• SUPPLIED MATERIAL
-- Opening Marker --
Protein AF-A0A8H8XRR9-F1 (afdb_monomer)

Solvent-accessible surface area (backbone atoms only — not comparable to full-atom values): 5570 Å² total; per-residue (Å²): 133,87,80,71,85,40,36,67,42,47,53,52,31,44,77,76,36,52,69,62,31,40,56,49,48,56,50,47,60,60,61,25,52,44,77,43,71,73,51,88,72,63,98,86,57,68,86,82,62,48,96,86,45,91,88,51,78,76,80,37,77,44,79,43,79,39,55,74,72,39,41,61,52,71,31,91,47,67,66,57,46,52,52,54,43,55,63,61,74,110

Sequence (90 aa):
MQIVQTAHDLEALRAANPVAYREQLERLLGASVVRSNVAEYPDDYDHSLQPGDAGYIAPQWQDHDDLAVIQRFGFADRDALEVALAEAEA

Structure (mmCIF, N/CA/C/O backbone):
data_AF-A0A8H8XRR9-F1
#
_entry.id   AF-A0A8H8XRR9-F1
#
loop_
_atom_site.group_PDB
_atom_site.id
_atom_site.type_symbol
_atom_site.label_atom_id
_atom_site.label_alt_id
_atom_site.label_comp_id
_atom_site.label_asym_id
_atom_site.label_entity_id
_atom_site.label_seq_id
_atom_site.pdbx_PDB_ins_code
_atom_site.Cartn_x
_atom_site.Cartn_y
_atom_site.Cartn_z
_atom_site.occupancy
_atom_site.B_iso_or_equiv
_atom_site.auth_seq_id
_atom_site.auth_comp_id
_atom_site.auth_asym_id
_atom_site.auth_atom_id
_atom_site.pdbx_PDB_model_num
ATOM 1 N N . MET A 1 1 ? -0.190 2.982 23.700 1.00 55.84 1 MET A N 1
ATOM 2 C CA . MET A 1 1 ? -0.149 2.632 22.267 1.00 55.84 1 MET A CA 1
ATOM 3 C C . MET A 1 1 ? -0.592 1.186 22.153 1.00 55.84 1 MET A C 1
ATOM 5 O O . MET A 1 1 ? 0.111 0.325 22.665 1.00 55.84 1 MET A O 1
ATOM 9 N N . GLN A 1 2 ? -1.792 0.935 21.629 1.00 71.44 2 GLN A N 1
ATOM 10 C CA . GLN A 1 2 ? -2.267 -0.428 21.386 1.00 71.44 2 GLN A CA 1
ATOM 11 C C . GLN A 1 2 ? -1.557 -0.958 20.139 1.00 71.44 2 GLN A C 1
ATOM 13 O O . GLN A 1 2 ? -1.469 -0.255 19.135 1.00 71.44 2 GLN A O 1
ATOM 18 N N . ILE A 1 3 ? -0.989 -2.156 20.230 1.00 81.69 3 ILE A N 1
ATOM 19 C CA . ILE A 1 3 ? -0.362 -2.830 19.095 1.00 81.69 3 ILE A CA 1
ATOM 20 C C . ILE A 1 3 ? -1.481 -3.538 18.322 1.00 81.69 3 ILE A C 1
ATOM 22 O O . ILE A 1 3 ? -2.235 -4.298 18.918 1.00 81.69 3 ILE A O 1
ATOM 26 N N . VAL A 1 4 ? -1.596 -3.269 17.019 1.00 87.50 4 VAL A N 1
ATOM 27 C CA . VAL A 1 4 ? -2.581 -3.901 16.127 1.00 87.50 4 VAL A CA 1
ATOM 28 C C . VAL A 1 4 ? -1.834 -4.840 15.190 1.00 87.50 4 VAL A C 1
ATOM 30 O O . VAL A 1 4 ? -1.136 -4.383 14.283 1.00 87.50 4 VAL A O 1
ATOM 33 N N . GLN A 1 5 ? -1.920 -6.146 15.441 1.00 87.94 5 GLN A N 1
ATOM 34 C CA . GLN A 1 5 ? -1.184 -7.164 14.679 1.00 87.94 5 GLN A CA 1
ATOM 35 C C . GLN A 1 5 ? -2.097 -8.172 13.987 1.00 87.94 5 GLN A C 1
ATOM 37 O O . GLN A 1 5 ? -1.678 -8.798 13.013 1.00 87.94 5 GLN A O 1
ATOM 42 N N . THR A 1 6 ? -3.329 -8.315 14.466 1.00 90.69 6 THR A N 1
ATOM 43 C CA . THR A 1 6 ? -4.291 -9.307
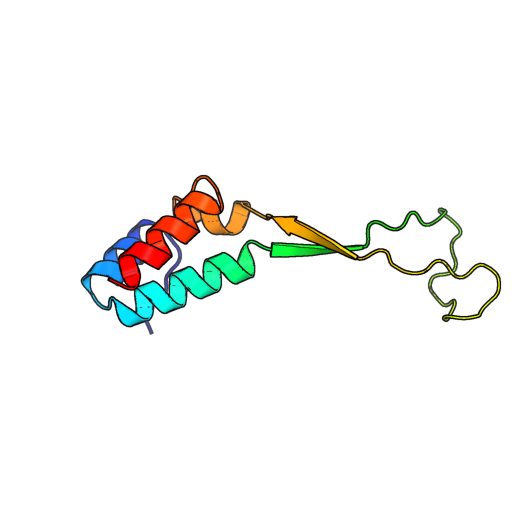 13.989 1.00 90.69 6 THR A CA 1
ATOM 44 C C . THR A 1 6 ? -5.630 -8.669 13.628 1.00 90.69 6 THR A C 1
ATOM 46 O O . THR A 1 6 ? -5.941 -7.555 14.054 1.00 90.69 6 THR A O 1
ATOM 49 N N . ALA A 1 7 ? -6.461 -9.404 12.885 1.00 91.88 7 ALA A N 1
ATOM 50 C CA . ALA A 1 7 ? -7.859 -9.037 12.651 1.00 91.88 7 ALA A CA 1
ATOM 51 C C . ALA A 1 7 ? -8.640 -8.821 13.963 1.00 91.88 7 ALA A C 1
ATOM 53 O O . ALA A 1 7 ? -9.458 -7.913 14.058 1.00 91.88 7 ALA A O 1
ATOM 54 N N . HIS A 1 8 ? -8.351 -9.614 15.003 1.00 91.38 8 HIS A N 1
ATOM 55 C CA . HIS A 1 8 ? -8.999 -9.462 16.305 1.00 91.38 8 HIS A CA 1
ATOM 56 C C . HIS A 1 8 ? -8.627 -8.138 16.986 1.00 91.38 8 HIS A C 1
ATOM 58 O O . HIS A 1 8 ? -9.501 -7.461 17.523 1.00 91.38 8 HIS A O 1
ATOM 64 N N . ASP A 1 9 ? -7.355 -7.734 16.920 1.00 92.06 9 ASP A N 1
ATOM 65 C CA . ASP A 1 9 ? -6.917 -6.443 17.466 1.00 92.06 9 ASP A CA 1
ATOM 66 C C . ASP A 1 9 ? -7.573 -5.274 16.731 1.00 92.06 9 ASP A C 1
ATOM 68 O O . ASP A 1 9 ? -7.904 -4.262 17.348 1.00 92.06 9 ASP A O 1
ATOM 72 N N . LEU A 1 10 ? -7.748 -5.418 15.415 1.00 92.06 10 LEU A N 1
ATOM 73 C CA . LEU A 1 10 ? -8.379 -4.410 14.575 1.00 92.06 10 LEU A CA 1
ATOM 74 C C . LEU A 1 10 ? -9.866 -4.241 14.931 1.00 92.06 10 LEU A C 1
ATOM 76 O O . LEU A 1 10 ? -10.332 -3.112 15.075 1.00 92.06 10 LEU A O 1
ATOM 80 N N . GLU A 1 11 ? -10.584 -5.340 15.163 1.00 91.81 11 GLU A N 1
ATOM 81 C CA . GLU A 1 11 ? -11.981 -5.300 15.615 1.00 91.81 11 GLU A CA 1
ATOM 82 C C . GLU A 1 11 ? -12.107 -4.734 17.040 1.00 91.81 11 GLU A C 1
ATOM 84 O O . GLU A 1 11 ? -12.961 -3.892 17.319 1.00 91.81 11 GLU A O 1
-- Closing Marker --
• TASK BRIEF
When you copy the records above, keep every word exact and drop the pictures.

• REPLY
Protein AF-A0A8H8XRR9-F1 (afdb_monomer)

Solvent-accessible surface area (backbone atoms only — not comparable to full-atom values): 5570 Å² total; per-residue (Å²): 133,87,80,71,85,40,36,67,42,47,53,52,31,44,77,76,36,52,69,62,31,40,56,49,48,56,50,47,60,60,61,25,52,44,77,43,71,73,51,88,72,63,98,86,57,68,86,82,62,48,96,86,45,91,88,51,78,76,80,37,77,44,79,43,79,39,55,74,72,39,41,61,52,71,31,91,47,67,66,57,46,52,52,54,43,55,63,61,74,110

Sequence (90 aa):
MQIVQTAHDLEALRAANPVAYREQLERLLGASVVRSNVAEYPDDYDHSLQPGDAGYIAPQWQDHDDLAVIQRFGFADRDALEVALAEAEA

Structure (mmCIF, N/CA/C/O backbone):
data_AF-A0A8H8XRR9-F1
#
_entry.id   AF-A0A8H8XRR9-F1
#
loop_
_atom_site.group_PDB
_atom_site.id
_atom_site.type_symbol
_atom_site.label_atom_id
_atom_site.label_alt_id
_atom_site.label_comp_id
_atom_site.label_asym_id
_atom_site.label_entity_id
_atom_site.label_seq_id
_atom_site.pdbx_PDB_ins_code
_atom_site.Cartn_x
_atom_site.Cartn_y
_atom_site.Cartn_z
_atom_site.occupancy
_atom_site.B_iso_or_equiv
_atom_site.auth_seq_id
_atom_site.auth_comp_id
_atom_site.auth_asym_id
_atom_site.auth_atom_id
_atom_site.pdbx_PDB_model_num
ATOM 1 N N . MET A 1 1 ? -0.190 2.982 23.700 1.00 55.84 1 MET A N 1
ATOM 2 C CA . MET A 1 1 ? -0.149 2.632 22.267 1.00 55.84 1 MET A CA 1
ATOM 3 C C . MET A 1 1 ? -0.592 1.186 22.153 1.00 55.84 1 MET A C 1
ATOM 5 O O . MET A 1 1 ? 0.111 0.325 22.665 1.00 55.84 1 MET A O 1
ATOM 9 N N . GLN A 1 2 ? -1.792 0.935 21.629 1.00 71.44 2 GLN A N 1
ATOM 10 C CA . GLN A 1 2 ? -2.267 -0.428 21.386 1.00 71.44 2 GLN A CA 1
ATOM 11 C C . GLN A 1 2 ? -1.557 -0.958 20.139 1.00 71.44 2 GLN A C 1
ATOM 13 O O . GLN A 1 2 ? -1.469 -0.255 19.135 1.00 71.44 2 GLN A O 1
ATOM 18 N N . ILE A 1 3 ? -0.989 -2.156 20.230 1.00 81.69 3 ILE A N 1
ATOM 19 C CA . ILE A 1 3 ? -0.362 -2.830 19.095 1.00 81.69 3 ILE A CA 1
ATOM 20 C C . ILE A 1 3 ? -1.481 -3.538 18.322 1.00 81.69 3 ILE A C 1
ATOM 22 O O . ILE A 1 3 ? -2.235 -4.298 18.918 1.00 81.69 3 ILE A O 1
ATOM 26 N N . VAL A 1 4 ? -1.596 -3.269 17.019 1.00 87.50 4 VAL A N 1
ATOM 27 C CA . VAL A 1 4 ? -2.581 -3.901 16.127 1.00 87.50 4 VAL A CA 1
ATOM 28 C C . VAL A 1 4 ? -1.834 -4.840 15.190 1.00 87.50 4 VAL A C 1
ATOM 30 O O . VAL A 1 4 ? -1.136 -4.383 14.283 1.00 87.50 4 VAL A O 1
ATOM 33 N N . GLN A 1 5 ? -1.920 -6.146 15.441 1.00 87.94 5 GLN A N 1
ATOM 34 C CA . GLN A 1 5 ? -1.184 -7.164 14.679 1.00 87.94 5 GLN A CA 1
ATOM 35 C C . GLN A 1 5 ? -2.097 -8.172 13.987 1.00 87.94 5 GLN A C 1
ATOM 37 O O . GLN A 1 5 ? -1.678 -8.798 13.013 1.00 87.94 5 GLN A O 1
ATOM 42 N N . THR A 1 6 ? -3.329 -8.315 14.466 1.00 90.69 6 THR A N 1
ATOM 43 C CA . THR A 1 6 ? -4.291 -9.307
 13.989 1.00 90.69 6 THR A CA 1
ATOM 44 C C . THR A 1 6 ? -5.630 -8.669 13.628 1.00 90.69 6 THR A C 1
ATOM 46 O O . THR A 1 6 ? -5.941 -7.555 14.054 1.00 90.69 6 THR A O 1
ATOM 49 N N . ALA A 1 7 ? -6.461 -9.404 12.885 1.00 91.88 7 ALA A N 1
ATOM 50 C CA . ALA A 1 7 ? -7.859 -9.037 12.651 1.00 91.88 7 ALA A CA 1
ATOM 51 C C . ALA A 1 7 ? -8.640 -8.821 13.963 1.00 91.88 7 ALA A C 1
ATOM 53 O O . ALA A 1 7 ? -9.458 -7.913 14.058 1.00 91.88 7 ALA A O 1
ATOM 54 N N . HIS A 1 8 ? -8.351 -9.614 15.003 1.00 91.38 8 HIS A N 1
ATOM 55 C CA . HIS A 1 8 ? -8.999 -9.462 16.305 1.00 91.38 8 HIS A CA 1
ATOM 56 C C . HIS A 1 8 ? -8.627 -8.138 16.986 1.00 91.38 8 HIS A C 1
ATOM 58 O O . HIS A 1 8 ? -9.501 -7.461 17.523 1.00 91.38 8 HIS A O 1
ATOM 64 N N . ASP A 1 9 ? -7.355 -7.734 16.920 1.00 92.06 9 ASP A N 1
ATOM 65 C CA . ASP A 1 9 ? -6.917 -6.443 17.466 1.00 92.06 9 ASP A CA 1
ATOM 66 C C . ASP A 1 9 ? -7.573 -5.274 16.731 1.00 92.06 9 ASP A C 1
ATOM 68 O O . ASP A 1 9 ? -7.904 -4.262 17.348 1.00 92.06 9 ASP A O 1
ATOM 72 N N . LEU A 1 10 ? -7.748 -5.418 15.415 1.00 92.06 10 LEU A N 1
ATOM 73 C CA . LEU A 1 10 ? -8.379 -4.410 14.575 1.00 92.06 10 LEU A CA 1
ATOM 74 C C . LEU A 1 10 ? -9.866 -4.241 14.931 1.00 92.06 10 LEU A C 1
ATOM 76 O O . LEU A 1 10 ? -10.332 -3.112 15.075 1.00 92.06 10 LEU A O 1
ATOM 80 N N . GLU A 1 11 ? -10.584 -5.340 15.163 1.00 91.81 11 GLU A N 1
ATOM 81 C CA . GLU A 1 11 ? -11.981 -5.300 15.615 1.00 91.81 11 GLU A CA 1
ATOM 82 C C . GLU A 1 11 ? -12.107 -4.734 17.040 1.00 91.81 11 GLU A C 1
ATOM 84 O O . GLU A 1 11 ? -12.961 -3.892 17.319 1.00 91.81 11 GLU A O 1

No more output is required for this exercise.